Criterion Prediction #142: No End, by Alexander Miller
Title: No End
Year: 1985
Director: Krzysztof Kieslowski
Cast: Jerzy Radziwiłowicz, Grażyna Szapołowska, Artur Barciś, Maria Pakulnis, Artur Barcis
Synopsis: During a time when Poland was under martial law after the dissolution of their trade union solidarity, Ulla, a translator, mourns the recent death of her lawyer husband Antek a while struggling to care for their son. However, Ulla becomes involved with the Joanna Stach, the wife of her late husband’s client who is now in jail for political dissidence. While reconciling the loss of Antek, Ulla finds solace and closure in her involvement with this case as the ghost of Antek looms over.
Critique: While Kieslowski’s aesthetic would become more eloquent and romantic with the Colours Trilogy and The Double Life of Veronique, it’s his incisive and politically-charged earlier features that have the most resonance. The late auteur was thematically and aesthetically diverse. While his voice was socially and politically active, his cinema never devolved into trenchant mannerism. Throughout his career, his work was enlivened with stylistic panache.
With No End, Kieslowski delves into metaphysics, exploring a dual narrative that engages us with characters alive and dead, observing loss from a spiritual and legal point of view. At the front of the story, we have two women, who are suffering from the loss of their husbands. Ulla hurts from Antek’s death; Joanna, from Darek’s imprisonment. While there is emotional gravitas with Ulla’s grief, the bureaucratic hypocrisies that land Darek in prison for his role in a union strike are in some ways just as baffling and challenging as the nature of death. Kieslowski explores these avenues with an eye and ear for terse realism while evoking a mournfully spiritual frequency that acts as a conduit to the multi-layered stories. But his influence as a documentarian frames everything with an unembellished veneer; No End is uniquely distinguishing in that the film hovers with an air of mystic realism. Unlike noted “spiritual” artists a la Tarkovsky, Bresson, or Bergman, Kieslowski offers an allegorically and gritty variety of storytelling, he balances the real and transcendental with brilliant ease, and No End is a crucial converging point for his distinctive qualities.
No End would mark the first of many collaborations between Kislowski and composer Zbigniew Preisner, whose marvelous score evokes the dirgeful gregorian hymn “Dies Irae.” Cast members Jerzy Radziwiłowicz, Grażyna Szapołowska, Artur Barciś and Maria Pakulnis would be stock players in the director’s subsequent filmography.
Why it Belongs in the Collection: Back in 2015, when Criterion announced Blind Chance was getting a spine number, it felt as if we’d see the rest of the director’s earlier work follow suit; specifically, the titles featured in the now-OOP Kino Lorber collection.
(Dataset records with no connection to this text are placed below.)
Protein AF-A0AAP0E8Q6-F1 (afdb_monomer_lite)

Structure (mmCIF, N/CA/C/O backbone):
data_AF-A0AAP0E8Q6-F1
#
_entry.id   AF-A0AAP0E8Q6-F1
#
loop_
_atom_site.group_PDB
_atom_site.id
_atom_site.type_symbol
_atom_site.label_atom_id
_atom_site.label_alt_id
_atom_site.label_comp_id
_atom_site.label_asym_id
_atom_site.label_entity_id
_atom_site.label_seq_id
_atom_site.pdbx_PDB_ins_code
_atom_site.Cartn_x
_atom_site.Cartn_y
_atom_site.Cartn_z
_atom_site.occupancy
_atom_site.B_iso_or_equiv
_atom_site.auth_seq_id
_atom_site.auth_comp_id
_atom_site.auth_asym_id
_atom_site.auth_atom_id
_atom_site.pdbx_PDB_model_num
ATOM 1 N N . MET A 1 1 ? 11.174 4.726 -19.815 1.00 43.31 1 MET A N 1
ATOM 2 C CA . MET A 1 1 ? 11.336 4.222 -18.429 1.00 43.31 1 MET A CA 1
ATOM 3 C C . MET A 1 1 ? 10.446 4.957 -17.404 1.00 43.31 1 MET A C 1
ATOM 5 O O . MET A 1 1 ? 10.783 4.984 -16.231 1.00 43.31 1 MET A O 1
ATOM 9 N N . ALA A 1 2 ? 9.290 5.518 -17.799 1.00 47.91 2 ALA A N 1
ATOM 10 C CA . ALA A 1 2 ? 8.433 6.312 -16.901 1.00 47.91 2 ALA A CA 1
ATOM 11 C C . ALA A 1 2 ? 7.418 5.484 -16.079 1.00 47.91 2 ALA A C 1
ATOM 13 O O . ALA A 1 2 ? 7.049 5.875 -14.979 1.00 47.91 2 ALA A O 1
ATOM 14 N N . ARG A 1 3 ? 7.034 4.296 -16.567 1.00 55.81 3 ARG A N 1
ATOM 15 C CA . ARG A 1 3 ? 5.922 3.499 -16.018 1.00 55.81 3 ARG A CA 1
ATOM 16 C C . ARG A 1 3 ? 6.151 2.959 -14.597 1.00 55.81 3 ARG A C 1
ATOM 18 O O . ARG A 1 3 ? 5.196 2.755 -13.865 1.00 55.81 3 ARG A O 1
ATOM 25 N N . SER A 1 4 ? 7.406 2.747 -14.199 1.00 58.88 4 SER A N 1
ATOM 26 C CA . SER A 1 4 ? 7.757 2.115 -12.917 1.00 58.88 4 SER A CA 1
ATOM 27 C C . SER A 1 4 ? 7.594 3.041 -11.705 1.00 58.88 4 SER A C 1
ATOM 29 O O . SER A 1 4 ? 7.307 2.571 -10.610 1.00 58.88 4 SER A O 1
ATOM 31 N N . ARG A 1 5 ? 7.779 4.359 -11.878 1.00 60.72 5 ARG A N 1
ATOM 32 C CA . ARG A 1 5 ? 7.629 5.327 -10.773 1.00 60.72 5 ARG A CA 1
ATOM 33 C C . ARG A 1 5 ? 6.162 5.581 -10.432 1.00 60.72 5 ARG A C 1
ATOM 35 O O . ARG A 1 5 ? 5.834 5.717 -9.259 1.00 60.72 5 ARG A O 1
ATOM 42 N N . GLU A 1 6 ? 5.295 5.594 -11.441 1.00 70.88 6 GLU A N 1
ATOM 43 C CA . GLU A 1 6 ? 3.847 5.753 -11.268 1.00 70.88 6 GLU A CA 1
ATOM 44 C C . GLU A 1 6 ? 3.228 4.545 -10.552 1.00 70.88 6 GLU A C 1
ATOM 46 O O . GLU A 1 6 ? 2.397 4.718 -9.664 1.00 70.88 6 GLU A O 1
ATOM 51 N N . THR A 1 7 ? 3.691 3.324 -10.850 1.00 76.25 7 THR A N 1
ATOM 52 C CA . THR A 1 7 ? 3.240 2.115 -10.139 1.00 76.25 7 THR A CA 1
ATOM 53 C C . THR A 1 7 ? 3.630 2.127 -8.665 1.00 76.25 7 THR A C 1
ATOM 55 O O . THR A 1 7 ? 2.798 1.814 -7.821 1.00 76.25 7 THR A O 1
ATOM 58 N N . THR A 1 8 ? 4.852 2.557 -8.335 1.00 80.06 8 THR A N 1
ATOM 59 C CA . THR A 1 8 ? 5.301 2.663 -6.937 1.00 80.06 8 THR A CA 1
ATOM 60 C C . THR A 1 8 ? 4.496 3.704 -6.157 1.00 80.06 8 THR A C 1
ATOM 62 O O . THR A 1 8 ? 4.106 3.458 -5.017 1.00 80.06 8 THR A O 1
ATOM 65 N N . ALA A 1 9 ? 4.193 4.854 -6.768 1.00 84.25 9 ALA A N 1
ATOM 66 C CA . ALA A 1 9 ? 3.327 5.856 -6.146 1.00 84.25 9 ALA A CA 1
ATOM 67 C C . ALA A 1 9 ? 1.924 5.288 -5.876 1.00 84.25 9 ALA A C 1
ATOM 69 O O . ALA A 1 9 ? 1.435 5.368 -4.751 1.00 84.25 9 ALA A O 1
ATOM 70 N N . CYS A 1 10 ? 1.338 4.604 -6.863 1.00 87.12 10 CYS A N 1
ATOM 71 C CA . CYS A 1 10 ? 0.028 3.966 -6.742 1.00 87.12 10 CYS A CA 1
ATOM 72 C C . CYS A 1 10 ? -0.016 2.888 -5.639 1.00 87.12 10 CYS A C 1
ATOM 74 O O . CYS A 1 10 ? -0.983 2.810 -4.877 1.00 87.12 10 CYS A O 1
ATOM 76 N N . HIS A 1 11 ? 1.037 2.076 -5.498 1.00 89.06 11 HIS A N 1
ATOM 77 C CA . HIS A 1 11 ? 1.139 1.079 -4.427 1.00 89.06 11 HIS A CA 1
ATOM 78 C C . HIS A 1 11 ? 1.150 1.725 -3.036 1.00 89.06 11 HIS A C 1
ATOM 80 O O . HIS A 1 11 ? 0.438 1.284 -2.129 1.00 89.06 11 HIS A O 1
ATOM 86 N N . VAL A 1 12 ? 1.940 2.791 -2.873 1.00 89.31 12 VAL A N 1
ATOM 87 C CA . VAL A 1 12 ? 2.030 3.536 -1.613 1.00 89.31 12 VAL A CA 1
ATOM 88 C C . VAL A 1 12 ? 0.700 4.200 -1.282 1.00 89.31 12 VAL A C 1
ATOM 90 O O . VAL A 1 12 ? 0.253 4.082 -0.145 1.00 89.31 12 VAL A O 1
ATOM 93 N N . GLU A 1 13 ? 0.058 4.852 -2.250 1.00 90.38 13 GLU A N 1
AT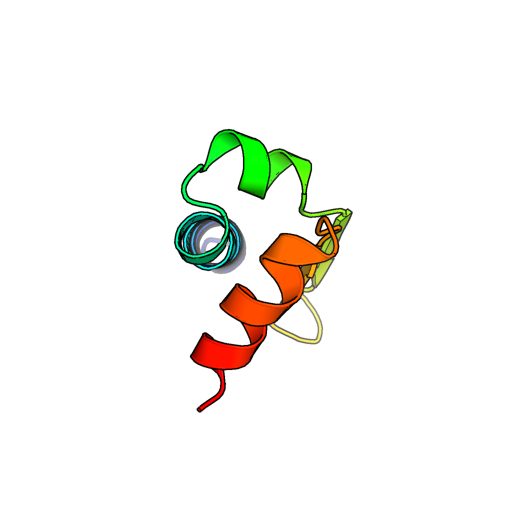OM 94 C CA . GLU A 1 13 ? -1.254 5.483 -2.077 1.00 90.38 13 GLU A CA 1
ATOM 95 C C . GLU A 1 13 ? -2.313 4.462 -1.660 1.00 90.38 13 GLU A C 1
ATOM 97 O O . GLU A 1 13 ? -2.999 4.666 -0.661 1.00 90.38 13 GLU A O 1
ATOM 102 N N . THR A 1 14 ? -2.373 3.315 -2.342 1.00 88.62 14 THR A N 1
ATOM 103 C CA . THR A 1 14 ? -3.318 2.233 -2.024 1.00 88.62 14 THR A CA 1
ATOM 104 C C . THR A 1 14 ? -3.152 1.758 -0.581 1.00 88.62 14 THR A C 1
ATOM 106 O O . THR A 1 14 ? -4.119 1.653 0.178 1.00 88.62 14 THR A O 1
ATOM 109 N N . LEU A 1 15 ? -1.912 1.502 -0.160 1.00 88.56 15 LEU A N 1
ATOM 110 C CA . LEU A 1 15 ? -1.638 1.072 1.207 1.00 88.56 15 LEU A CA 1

Aside from Blind Chance, and the extended Dekalog entries A Short Film About Killing and A Short Film About Love (that are now in available on Criterion DVD/Blu-Ray), there’s The Scar, Camera Buff, and No End.
Before release, these were branded with the Criterion logo and were streaming on their now defunct Hulu channel; now, of course, these updated features are available on Filmstruck. While it feels wrong to complain, seeing as the amount of Kieslowski in The Criterion Collection has substantially grown, one can’t help but wonder why these movies aren’t getting a push into an official release?